Task description - Leave out the pictures and retype, exactly, the lines below from the line with "ATOM 3 C C . ILE" up to and including the line with "ATOM 63 O O", nothing more.

Supplied data -
+--
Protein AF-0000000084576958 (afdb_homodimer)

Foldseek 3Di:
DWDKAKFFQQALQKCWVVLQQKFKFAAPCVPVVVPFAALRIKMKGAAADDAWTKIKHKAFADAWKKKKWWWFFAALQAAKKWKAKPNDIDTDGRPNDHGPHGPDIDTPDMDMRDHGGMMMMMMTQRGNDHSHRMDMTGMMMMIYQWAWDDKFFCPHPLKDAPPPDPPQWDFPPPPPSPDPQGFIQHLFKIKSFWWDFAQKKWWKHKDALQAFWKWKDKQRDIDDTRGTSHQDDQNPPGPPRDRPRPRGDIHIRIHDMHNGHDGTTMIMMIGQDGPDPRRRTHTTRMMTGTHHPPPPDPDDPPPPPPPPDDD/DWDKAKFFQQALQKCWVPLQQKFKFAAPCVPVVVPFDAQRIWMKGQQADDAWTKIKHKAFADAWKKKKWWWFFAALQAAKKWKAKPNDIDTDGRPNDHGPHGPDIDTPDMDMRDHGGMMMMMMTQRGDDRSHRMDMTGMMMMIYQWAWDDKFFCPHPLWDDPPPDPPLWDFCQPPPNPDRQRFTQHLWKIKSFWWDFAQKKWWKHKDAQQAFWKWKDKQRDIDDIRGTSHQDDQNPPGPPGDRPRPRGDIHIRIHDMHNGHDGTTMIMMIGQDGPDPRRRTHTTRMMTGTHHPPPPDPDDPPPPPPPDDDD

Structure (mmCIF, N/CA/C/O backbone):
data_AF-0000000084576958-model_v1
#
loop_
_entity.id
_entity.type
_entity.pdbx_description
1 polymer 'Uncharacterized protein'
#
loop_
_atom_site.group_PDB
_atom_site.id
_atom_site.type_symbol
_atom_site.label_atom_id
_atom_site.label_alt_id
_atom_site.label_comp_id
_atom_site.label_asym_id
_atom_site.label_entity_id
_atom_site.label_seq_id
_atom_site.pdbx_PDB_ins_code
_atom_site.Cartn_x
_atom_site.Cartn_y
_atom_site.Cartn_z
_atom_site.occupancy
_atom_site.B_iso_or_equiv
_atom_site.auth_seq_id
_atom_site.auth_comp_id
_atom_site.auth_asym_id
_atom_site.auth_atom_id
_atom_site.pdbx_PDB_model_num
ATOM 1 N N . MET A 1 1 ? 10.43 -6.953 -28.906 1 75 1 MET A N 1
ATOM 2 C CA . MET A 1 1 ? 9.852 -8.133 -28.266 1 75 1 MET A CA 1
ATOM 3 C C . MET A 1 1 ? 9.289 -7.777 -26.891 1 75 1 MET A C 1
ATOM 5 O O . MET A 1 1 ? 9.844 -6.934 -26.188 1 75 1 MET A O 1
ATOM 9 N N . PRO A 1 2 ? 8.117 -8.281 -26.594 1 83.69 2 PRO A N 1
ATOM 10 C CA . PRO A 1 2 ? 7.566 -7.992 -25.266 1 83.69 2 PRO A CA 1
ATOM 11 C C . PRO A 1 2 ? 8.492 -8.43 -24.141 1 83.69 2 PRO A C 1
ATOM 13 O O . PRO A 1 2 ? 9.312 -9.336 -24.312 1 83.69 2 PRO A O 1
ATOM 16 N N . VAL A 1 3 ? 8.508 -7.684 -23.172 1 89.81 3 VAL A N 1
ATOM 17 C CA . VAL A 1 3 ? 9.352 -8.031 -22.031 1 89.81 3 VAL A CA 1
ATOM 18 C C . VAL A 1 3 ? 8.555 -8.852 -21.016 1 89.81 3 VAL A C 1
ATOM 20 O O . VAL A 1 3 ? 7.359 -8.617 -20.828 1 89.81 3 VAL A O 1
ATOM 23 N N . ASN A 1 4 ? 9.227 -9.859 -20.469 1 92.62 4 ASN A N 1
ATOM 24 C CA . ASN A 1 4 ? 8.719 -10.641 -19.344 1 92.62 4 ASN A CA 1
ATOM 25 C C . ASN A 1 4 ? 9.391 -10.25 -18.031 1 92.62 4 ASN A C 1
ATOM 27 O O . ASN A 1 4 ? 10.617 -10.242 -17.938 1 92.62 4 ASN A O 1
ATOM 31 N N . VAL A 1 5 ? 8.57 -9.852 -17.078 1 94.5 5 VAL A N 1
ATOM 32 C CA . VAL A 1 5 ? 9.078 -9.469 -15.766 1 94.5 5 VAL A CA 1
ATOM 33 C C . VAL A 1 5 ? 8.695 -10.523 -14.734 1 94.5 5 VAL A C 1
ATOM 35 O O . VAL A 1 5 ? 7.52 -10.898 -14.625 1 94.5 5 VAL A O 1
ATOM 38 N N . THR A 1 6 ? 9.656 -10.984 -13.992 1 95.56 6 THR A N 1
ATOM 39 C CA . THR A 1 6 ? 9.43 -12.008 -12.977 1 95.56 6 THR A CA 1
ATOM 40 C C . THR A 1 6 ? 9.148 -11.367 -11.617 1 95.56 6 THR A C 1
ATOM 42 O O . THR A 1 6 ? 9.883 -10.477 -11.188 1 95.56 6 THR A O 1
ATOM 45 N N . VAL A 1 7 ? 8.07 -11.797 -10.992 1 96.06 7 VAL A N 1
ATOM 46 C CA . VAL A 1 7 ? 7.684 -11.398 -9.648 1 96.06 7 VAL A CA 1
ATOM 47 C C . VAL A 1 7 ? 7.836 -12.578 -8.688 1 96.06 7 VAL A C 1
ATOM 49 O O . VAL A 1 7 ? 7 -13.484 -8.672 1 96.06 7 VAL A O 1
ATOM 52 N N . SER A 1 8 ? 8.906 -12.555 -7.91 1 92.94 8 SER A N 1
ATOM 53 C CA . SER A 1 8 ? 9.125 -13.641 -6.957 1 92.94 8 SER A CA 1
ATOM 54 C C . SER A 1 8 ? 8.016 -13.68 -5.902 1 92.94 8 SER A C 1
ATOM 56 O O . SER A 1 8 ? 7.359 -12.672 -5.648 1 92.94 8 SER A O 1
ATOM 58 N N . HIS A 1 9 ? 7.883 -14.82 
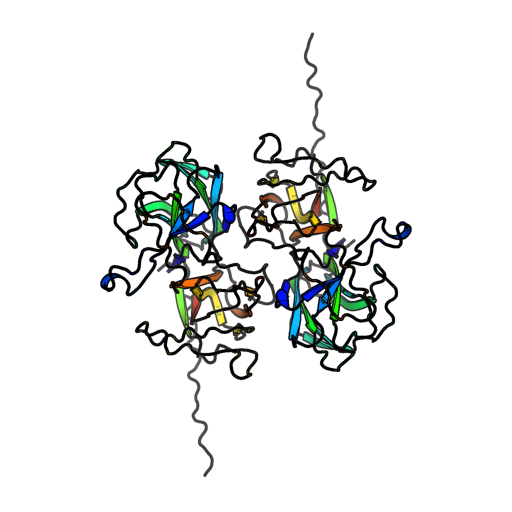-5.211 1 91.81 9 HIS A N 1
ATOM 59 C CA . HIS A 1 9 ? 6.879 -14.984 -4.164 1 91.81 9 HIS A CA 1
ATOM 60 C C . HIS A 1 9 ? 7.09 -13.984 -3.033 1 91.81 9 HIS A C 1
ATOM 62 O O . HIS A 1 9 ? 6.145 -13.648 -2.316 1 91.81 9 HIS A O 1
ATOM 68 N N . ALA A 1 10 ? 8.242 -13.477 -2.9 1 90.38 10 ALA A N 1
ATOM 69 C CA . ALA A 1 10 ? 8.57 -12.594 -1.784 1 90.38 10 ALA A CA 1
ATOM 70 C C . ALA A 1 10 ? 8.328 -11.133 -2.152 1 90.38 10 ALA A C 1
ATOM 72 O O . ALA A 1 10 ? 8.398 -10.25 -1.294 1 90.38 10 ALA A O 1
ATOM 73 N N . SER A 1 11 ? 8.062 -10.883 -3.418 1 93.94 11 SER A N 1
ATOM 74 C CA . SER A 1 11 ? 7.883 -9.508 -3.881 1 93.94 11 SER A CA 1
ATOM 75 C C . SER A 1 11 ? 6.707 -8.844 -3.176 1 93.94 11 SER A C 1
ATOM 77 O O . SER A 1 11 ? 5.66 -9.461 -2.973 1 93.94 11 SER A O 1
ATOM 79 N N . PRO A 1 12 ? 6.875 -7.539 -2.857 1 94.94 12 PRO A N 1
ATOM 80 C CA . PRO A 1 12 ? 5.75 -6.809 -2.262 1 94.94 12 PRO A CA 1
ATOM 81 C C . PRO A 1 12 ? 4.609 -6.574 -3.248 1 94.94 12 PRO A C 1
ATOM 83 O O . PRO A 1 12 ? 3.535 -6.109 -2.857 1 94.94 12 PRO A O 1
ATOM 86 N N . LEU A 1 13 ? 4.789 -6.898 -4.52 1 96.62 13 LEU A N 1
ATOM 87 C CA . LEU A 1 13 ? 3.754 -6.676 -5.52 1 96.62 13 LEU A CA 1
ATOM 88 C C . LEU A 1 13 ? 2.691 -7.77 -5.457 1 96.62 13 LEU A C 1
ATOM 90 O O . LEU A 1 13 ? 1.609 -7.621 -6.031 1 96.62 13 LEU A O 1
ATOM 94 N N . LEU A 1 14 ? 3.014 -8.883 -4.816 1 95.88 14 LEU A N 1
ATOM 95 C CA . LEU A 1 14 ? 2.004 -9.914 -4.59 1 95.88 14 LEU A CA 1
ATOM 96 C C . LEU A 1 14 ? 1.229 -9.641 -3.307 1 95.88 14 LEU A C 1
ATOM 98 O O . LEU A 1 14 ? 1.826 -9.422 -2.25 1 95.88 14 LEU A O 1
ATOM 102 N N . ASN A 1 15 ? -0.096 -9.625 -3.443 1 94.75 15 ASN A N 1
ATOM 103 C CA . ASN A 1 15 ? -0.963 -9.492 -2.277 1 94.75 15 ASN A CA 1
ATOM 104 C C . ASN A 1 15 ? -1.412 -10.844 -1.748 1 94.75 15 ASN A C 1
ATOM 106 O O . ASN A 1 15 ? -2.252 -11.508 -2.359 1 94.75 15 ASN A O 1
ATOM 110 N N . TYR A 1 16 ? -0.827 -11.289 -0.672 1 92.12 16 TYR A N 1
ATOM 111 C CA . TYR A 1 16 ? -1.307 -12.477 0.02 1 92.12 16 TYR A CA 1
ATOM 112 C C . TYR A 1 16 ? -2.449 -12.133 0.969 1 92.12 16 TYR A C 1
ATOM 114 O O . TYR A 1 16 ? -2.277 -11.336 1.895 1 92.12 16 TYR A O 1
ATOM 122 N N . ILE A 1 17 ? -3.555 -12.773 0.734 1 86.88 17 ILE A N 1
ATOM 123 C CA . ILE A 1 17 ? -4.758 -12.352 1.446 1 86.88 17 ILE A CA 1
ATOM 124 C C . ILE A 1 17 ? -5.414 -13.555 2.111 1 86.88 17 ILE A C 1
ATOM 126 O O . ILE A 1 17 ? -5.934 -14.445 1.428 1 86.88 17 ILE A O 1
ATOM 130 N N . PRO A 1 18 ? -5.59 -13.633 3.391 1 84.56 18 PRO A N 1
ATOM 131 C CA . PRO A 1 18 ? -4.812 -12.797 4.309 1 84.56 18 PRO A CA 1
+--
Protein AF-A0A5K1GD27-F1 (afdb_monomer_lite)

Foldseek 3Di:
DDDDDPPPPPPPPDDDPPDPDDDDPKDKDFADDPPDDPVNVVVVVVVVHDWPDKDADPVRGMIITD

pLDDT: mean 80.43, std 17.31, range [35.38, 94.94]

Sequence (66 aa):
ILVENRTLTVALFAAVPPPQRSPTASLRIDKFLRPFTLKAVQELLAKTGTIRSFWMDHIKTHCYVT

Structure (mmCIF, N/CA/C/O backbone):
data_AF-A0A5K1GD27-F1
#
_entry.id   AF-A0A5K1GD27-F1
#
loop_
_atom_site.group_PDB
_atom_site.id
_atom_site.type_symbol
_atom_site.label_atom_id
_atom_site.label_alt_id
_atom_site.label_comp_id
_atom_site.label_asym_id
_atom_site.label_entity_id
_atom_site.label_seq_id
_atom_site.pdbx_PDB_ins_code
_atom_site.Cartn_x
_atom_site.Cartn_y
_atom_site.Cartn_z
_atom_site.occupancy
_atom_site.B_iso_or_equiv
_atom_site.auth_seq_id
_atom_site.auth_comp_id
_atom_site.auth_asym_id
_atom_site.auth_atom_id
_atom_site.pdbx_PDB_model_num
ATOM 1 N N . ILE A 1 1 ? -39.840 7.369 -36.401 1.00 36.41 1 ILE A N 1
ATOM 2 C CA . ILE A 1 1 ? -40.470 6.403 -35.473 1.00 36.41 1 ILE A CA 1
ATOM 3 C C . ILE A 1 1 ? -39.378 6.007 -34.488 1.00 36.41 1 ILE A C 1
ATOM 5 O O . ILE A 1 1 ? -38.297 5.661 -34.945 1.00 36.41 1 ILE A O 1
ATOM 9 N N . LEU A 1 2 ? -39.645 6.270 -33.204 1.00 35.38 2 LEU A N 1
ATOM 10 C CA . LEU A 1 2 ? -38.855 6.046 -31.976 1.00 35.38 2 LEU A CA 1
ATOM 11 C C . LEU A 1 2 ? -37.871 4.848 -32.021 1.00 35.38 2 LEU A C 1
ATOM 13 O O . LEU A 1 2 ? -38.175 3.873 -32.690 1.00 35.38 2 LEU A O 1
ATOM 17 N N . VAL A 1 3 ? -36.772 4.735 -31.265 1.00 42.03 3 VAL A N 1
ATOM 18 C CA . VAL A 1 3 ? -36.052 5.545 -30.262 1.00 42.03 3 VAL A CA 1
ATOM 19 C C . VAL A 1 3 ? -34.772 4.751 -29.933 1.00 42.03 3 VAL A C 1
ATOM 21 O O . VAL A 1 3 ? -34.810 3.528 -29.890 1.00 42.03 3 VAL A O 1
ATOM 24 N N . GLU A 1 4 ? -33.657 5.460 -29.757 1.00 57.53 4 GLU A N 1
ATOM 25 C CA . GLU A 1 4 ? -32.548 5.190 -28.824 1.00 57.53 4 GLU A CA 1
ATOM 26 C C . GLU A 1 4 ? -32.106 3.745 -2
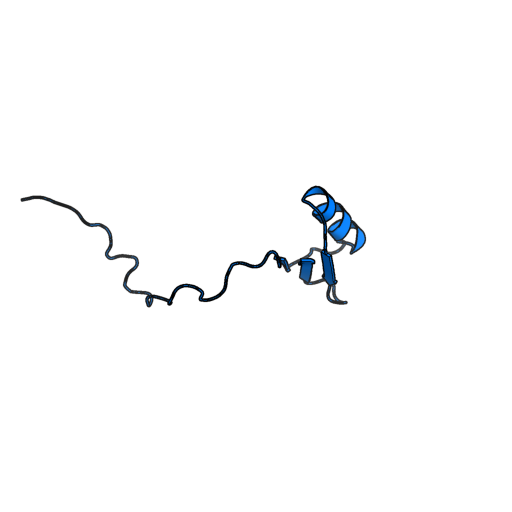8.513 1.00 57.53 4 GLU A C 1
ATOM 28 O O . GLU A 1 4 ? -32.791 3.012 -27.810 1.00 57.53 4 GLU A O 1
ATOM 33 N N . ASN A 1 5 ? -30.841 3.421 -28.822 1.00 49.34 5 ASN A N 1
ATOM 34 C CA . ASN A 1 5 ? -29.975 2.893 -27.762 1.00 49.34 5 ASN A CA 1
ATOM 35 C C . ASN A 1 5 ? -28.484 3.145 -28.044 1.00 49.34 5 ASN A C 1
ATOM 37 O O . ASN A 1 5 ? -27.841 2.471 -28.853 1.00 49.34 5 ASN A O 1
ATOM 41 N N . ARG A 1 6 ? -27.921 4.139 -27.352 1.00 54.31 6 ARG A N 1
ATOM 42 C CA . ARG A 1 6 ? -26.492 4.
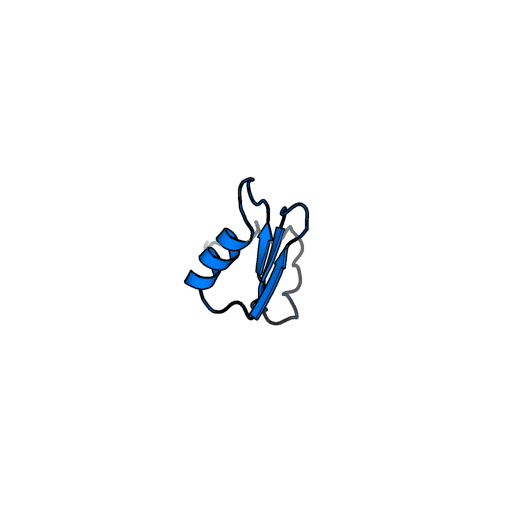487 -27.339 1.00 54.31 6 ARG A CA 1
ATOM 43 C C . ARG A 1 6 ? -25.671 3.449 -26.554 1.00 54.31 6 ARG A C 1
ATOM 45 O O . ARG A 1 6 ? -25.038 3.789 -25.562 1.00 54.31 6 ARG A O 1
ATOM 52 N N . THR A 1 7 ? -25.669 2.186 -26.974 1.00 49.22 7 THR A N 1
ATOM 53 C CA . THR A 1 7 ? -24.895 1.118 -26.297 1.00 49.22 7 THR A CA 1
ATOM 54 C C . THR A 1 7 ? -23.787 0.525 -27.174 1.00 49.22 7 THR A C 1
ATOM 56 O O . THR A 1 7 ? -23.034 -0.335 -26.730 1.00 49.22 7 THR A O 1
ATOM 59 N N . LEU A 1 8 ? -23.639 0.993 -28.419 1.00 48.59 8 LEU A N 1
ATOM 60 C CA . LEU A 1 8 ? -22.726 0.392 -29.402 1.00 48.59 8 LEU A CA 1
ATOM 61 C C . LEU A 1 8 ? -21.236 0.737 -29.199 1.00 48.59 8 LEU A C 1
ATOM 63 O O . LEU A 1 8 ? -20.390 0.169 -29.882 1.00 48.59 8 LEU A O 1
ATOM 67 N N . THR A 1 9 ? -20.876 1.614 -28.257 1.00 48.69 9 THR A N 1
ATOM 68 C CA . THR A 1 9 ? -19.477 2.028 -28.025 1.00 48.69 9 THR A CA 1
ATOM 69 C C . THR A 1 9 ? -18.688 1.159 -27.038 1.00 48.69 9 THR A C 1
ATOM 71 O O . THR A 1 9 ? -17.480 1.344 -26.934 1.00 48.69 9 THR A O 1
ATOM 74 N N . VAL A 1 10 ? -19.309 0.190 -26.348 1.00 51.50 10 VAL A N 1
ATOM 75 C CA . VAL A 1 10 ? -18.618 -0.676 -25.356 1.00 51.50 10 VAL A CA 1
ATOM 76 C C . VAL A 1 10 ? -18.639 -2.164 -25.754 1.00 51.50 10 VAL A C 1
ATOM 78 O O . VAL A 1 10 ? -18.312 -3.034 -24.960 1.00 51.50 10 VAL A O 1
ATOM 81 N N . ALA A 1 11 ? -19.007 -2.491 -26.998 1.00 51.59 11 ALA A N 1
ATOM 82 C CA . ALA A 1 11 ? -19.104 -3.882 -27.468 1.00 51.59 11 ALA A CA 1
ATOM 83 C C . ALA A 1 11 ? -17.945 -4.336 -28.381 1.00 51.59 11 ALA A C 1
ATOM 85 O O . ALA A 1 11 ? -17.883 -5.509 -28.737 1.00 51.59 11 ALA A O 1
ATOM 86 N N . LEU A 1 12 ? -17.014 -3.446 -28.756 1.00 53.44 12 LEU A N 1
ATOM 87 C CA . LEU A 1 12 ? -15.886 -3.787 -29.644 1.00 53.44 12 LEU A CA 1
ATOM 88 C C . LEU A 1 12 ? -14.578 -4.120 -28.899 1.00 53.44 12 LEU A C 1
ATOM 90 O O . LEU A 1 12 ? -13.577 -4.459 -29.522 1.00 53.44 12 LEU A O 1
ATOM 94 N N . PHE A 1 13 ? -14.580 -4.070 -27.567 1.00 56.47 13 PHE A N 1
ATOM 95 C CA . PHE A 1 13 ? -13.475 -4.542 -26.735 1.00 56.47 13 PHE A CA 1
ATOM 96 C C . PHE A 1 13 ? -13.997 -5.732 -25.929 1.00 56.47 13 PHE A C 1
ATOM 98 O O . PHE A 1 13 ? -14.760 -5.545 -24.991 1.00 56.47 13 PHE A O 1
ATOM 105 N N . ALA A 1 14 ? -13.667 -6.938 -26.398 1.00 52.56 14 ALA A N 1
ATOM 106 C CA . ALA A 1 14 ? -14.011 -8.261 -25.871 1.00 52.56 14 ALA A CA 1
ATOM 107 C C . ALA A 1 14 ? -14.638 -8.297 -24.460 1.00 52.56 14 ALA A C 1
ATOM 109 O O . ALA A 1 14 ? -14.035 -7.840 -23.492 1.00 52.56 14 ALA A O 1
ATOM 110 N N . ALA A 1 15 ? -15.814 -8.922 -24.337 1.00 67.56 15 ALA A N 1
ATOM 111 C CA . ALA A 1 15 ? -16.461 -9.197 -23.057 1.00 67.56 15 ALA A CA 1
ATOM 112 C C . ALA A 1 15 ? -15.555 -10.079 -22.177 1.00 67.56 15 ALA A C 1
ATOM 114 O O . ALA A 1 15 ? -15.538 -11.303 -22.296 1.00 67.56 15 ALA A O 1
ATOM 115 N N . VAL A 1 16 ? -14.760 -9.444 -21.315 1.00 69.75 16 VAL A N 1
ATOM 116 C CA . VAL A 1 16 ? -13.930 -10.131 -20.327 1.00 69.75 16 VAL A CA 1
+--
Answer to the exercise -
ATOM 3 C C . ILE A 1 1 ? -39.378 6.007 -34.488 1.00 36.41 1 ILE A C 1
ATOM 5 O O . ILE A 1 1 ? -38.297 5.661 -34.945 1.00 36.41 1 ILE A O 1
ATOM 9 N N . LEU A 1 2 ? -39.645 6.270 -33.204 1.00 35.38 2 LEU A N 1
ATOM 10 C CA . LEU A 1 2 ? -38.855 6.046 -31.976 1.00 35.38 2 LEU A CA 1
ATOM 11 C C . LEU A 1 2 ? -37.871 4.848 -32.021 1.00 35.38 2 LEU A C 1
ATOM 13 O O . LEU A 1 2 ? -38.175 3.873 -32.690 1.00 35.38 2 LEU A O 1
ATOM 17 N N . VAL A 1 3 ? -36.772 4.735 -31.265 1.00 42.03 3 VAL A N 1
ATOM 18 C CA . VAL A 1 3 ? -36.052 5.545 -30.262 1.00 42.03 3 VAL A CA 1
ATOM 19 C C . VAL A 1 3 ? -34.772 4.751 -29.933 1.00 42.03 3 VAL A C 1
ATOM 21 O O . VAL A 1 3 ? -34.810 3.528 -29.890 1.00 42.03 3 VAL A O 1
ATOM 24 N N . GLU A 1 4 ? -33.657 5.460 -29.757 1.00 57.53 4 GLU A N 1
ATOM 25 C CA . GLU A 1 4 ? -32.548 5.190 -28.824 1.00 57.53 4 GLU A CA 1
ATOM 26 C C . GLU A 1 4 ? -32.106 3.745 -2
8.513 1.00 57.53 4 GLU A C 1
ATOM 28 O O . GLU A 1 4 ? -32.791 3.012 -27.810 1.00 57.53 4 GLU A O 1
ATOM 33 N N . ASN A 1 5 ? -30.841 3.421 -28.822 1.00 49.34 5 ASN A N 1
ATOM 34 C CA . ASN A 1 5 ? -29.975 2.893 -27.762 1.00 49.34 5 ASN A CA 1
ATOM 35 C C . ASN A 1 5 ? -28.484 3.145 -28.044 1.00 49.34 5 ASN A C 1
ATOM 37 O O . ASN A 1 5 ? -27.841 2.471 -28.853 1.00 49.34 5 ASN A O 1
ATOM 41 N N . ARG A 1 6 ? -27.921 4.139 -27.352 1.00 54.31 6 ARG A N 1
ATOM 42 C CA . ARG A 1 6 ? -26.492 4.
487 -27.339 1.00 54.31 6 ARG A CA 1
ATOM 43 C C . ARG A 1 6 ? -25.671 3.449 -26.554 1.00 54.31 6 ARG A C 1
ATOM 45 O O . ARG A 1 6 ? -25.038 3.789 -25.562 1.00 54.31 6 ARG A O 1
ATOM 52 N N . THR A 1 7 ? -25.669 2.186 -26.974 1.00 49.22 7 THR A N 1
ATOM 53 C CA . THR A 1 7 ? -24.895 1.118 -26.297 1.00 49.22 7 THR A CA 1
ATOM 54 C C . THR A 1 7 ? -23.787 0.525 -27.174 1.00 49.22 7 THR A C 1
ATOM 56 O O . THR A 1 7 ? -23.034 -0.335 -26.730 1.00 49.22 7 THR A O 1
ATOM 59 N N . LEU A 1 8 ? -23.639 0.993 -28.419 1.00 48.59 8 LEU A N 1
ATOM 60 C CA . LEU A 1 8 ? -22.726 0.392 -29.402 1.00 48.59 8 LEU A CA 1
ATOM 61 C C . LEU A 1 8 ? -21.236 0.737 -29.199 1.00 48.59 8 LEU A C 1
ATOM 63 O O . LEU A 1 8 ? -20.390 0.169 -29.882 1.00 48.59 8 LEU A O 1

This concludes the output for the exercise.